## REQUIRED ACTION
On how many lines of the records below does the string "backbone" appear? Reply with only the number.

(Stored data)
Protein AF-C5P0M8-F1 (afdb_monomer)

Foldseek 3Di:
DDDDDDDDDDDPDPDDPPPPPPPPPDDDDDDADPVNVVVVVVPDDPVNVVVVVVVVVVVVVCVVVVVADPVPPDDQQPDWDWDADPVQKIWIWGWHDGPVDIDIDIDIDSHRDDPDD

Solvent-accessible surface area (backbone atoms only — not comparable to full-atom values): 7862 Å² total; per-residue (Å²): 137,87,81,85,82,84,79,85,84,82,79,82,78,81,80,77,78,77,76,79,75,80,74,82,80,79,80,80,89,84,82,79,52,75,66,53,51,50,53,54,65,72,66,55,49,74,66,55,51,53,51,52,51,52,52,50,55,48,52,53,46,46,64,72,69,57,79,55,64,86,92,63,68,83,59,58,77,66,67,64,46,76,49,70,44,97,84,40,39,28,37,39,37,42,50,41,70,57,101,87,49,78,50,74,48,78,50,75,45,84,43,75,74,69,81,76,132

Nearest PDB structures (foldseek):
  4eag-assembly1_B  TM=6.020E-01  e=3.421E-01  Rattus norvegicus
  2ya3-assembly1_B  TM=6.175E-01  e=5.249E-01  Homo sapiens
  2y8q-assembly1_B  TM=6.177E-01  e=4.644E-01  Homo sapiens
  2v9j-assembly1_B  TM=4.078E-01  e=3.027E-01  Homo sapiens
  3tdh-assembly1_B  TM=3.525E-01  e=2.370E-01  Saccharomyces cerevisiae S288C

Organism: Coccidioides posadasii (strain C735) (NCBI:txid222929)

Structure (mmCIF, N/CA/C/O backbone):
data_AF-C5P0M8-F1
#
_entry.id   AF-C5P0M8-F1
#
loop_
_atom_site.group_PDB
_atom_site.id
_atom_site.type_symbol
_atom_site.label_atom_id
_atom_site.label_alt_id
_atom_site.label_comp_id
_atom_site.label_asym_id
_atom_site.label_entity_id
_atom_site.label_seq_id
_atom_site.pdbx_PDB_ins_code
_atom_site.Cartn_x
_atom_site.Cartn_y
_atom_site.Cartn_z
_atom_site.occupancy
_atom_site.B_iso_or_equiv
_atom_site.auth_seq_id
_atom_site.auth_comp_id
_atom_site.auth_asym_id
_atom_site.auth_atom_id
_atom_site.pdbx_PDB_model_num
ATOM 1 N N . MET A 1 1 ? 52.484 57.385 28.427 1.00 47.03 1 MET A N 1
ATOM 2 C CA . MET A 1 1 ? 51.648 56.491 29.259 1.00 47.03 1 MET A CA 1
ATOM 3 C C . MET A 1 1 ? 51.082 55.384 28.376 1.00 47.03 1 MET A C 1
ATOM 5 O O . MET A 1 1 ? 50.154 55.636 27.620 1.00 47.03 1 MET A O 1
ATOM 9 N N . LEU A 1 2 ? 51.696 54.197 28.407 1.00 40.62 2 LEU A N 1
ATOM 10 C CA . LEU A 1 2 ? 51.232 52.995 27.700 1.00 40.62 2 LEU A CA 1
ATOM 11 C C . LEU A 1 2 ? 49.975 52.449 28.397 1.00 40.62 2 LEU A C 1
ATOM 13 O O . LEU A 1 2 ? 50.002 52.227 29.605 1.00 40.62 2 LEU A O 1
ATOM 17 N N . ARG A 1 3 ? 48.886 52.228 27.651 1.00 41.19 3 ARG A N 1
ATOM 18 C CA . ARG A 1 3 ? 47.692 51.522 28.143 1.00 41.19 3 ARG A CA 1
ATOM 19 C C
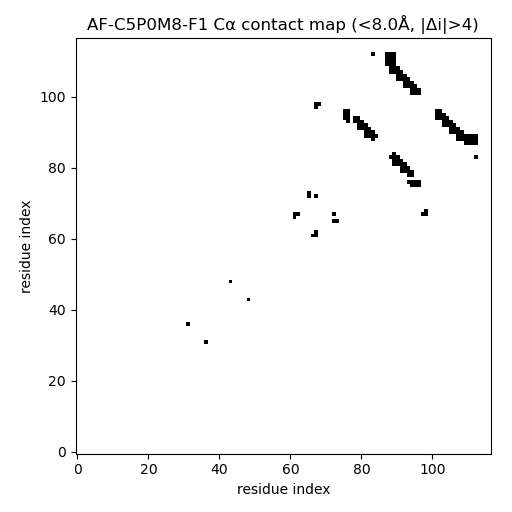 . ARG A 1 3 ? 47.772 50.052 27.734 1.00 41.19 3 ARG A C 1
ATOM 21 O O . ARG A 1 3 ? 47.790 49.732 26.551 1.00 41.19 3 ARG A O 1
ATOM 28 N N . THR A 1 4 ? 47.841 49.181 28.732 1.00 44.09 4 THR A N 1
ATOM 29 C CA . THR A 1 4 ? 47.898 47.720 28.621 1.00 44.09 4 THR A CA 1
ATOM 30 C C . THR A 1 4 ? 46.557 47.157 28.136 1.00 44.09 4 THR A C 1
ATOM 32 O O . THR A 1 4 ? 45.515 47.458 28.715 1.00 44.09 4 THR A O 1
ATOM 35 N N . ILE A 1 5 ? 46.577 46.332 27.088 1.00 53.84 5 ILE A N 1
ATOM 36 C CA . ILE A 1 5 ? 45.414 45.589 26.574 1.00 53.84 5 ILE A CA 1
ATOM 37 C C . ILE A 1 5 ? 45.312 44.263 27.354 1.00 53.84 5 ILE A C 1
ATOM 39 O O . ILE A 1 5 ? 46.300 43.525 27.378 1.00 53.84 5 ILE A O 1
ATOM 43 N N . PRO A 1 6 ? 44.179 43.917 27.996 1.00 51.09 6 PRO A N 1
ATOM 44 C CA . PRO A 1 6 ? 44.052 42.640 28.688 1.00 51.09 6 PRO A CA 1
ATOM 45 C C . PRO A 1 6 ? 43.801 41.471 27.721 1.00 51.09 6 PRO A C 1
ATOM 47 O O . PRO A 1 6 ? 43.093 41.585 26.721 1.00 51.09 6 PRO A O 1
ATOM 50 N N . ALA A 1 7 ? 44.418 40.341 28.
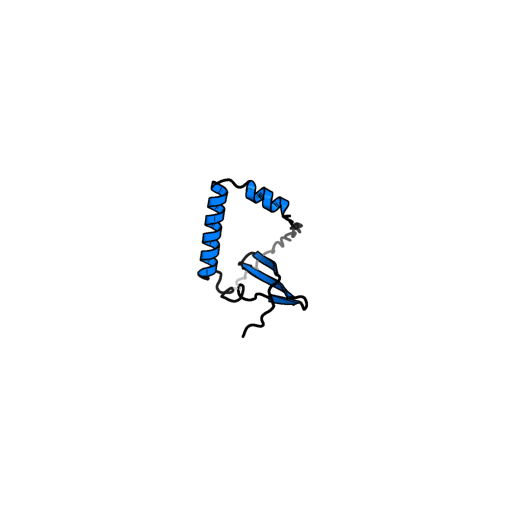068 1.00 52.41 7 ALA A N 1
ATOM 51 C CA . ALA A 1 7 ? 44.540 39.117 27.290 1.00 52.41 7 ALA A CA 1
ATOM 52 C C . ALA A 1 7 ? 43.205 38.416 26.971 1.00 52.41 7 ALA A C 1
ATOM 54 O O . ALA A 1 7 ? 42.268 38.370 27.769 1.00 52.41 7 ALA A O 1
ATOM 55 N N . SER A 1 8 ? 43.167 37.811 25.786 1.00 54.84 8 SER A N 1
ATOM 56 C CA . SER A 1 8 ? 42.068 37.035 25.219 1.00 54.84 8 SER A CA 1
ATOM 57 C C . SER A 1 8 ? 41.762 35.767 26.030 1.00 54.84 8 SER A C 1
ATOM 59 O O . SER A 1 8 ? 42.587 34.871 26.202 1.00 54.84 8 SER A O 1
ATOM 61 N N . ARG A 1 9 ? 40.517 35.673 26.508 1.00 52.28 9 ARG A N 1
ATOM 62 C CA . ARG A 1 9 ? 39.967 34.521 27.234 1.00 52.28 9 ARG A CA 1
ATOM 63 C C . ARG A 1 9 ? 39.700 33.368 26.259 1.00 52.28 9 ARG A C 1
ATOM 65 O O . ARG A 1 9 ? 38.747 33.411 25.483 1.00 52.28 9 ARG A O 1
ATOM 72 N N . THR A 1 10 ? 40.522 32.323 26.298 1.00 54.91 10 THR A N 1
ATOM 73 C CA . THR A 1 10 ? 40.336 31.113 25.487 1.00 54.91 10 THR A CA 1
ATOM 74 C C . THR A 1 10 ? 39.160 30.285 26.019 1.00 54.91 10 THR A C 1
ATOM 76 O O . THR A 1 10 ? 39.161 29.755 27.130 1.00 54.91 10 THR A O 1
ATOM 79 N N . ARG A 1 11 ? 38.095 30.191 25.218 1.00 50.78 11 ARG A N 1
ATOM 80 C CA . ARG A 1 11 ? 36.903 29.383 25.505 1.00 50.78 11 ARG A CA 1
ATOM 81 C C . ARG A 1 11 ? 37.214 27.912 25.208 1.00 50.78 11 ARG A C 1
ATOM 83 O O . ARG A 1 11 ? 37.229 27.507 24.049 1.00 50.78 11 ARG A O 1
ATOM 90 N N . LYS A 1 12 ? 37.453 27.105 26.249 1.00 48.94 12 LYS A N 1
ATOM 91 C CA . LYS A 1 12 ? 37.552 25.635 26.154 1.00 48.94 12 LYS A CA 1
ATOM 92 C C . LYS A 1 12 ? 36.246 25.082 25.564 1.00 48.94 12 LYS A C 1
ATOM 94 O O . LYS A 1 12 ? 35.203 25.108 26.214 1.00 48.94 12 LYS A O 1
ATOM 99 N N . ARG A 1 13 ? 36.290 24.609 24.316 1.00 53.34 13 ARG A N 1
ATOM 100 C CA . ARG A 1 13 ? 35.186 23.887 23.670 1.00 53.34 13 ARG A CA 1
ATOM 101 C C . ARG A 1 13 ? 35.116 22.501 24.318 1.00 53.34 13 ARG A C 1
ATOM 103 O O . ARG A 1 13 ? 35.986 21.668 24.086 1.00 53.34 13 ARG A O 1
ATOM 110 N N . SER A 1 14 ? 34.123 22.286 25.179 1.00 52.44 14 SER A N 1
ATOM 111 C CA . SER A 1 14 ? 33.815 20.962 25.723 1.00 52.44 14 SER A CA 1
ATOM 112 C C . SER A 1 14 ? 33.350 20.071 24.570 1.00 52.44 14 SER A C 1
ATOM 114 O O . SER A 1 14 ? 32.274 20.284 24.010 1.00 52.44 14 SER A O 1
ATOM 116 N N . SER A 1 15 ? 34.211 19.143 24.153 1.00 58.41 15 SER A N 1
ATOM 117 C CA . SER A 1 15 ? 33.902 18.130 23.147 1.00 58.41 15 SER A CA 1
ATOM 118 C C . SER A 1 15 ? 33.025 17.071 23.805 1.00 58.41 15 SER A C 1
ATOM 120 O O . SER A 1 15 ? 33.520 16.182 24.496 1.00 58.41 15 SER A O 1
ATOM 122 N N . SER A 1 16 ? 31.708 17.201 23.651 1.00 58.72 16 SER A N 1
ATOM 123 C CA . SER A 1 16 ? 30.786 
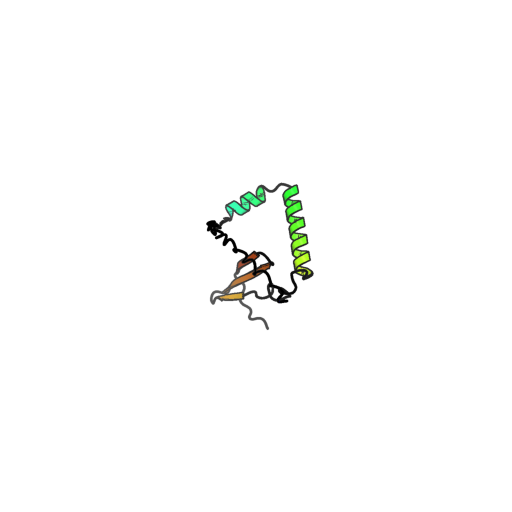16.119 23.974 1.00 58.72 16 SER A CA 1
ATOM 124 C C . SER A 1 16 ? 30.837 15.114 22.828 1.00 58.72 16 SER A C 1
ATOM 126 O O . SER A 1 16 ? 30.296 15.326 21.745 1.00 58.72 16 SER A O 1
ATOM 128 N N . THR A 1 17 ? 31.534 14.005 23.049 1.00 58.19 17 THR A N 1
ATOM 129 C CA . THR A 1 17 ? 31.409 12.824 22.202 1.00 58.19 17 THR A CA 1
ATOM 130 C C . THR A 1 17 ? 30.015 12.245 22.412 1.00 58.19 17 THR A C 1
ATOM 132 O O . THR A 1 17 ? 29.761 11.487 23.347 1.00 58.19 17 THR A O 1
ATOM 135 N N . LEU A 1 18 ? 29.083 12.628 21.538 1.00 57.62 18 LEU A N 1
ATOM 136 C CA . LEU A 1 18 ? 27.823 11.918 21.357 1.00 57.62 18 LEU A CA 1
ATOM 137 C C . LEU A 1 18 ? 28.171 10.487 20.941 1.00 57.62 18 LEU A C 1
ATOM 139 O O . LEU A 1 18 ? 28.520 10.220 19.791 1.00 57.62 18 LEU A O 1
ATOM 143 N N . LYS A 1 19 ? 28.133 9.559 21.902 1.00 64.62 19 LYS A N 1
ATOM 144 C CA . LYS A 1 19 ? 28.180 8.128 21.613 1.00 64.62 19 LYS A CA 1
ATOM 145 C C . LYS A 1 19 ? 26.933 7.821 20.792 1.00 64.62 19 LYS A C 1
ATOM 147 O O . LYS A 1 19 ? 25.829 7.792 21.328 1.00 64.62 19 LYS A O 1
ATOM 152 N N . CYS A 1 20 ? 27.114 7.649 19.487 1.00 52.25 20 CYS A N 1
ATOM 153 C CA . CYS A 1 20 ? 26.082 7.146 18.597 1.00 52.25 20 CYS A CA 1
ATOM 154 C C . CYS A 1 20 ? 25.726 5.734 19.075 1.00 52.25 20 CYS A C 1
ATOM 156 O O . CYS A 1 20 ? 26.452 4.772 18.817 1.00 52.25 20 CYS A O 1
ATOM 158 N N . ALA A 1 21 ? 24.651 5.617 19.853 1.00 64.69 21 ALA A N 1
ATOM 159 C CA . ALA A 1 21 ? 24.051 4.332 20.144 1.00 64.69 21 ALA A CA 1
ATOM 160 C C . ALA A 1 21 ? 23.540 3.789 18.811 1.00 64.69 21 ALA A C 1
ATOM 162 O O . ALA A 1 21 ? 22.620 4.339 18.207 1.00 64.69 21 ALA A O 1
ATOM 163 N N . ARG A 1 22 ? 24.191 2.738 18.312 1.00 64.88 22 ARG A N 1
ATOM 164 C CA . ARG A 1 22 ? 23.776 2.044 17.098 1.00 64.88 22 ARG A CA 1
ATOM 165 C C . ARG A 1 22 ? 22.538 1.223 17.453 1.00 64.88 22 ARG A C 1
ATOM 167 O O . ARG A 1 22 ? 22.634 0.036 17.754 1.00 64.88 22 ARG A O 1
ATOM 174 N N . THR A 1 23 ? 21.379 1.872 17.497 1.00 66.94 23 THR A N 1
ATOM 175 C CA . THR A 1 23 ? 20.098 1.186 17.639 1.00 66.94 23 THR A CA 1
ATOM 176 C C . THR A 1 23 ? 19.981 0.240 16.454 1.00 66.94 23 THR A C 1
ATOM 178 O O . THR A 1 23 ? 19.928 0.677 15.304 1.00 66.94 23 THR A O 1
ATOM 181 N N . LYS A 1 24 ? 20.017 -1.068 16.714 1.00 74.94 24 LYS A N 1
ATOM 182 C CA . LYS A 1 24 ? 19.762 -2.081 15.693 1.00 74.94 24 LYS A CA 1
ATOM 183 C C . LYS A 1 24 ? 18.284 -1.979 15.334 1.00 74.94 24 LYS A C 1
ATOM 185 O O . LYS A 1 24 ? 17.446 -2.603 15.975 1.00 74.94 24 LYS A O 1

## RESPONSE AREA
2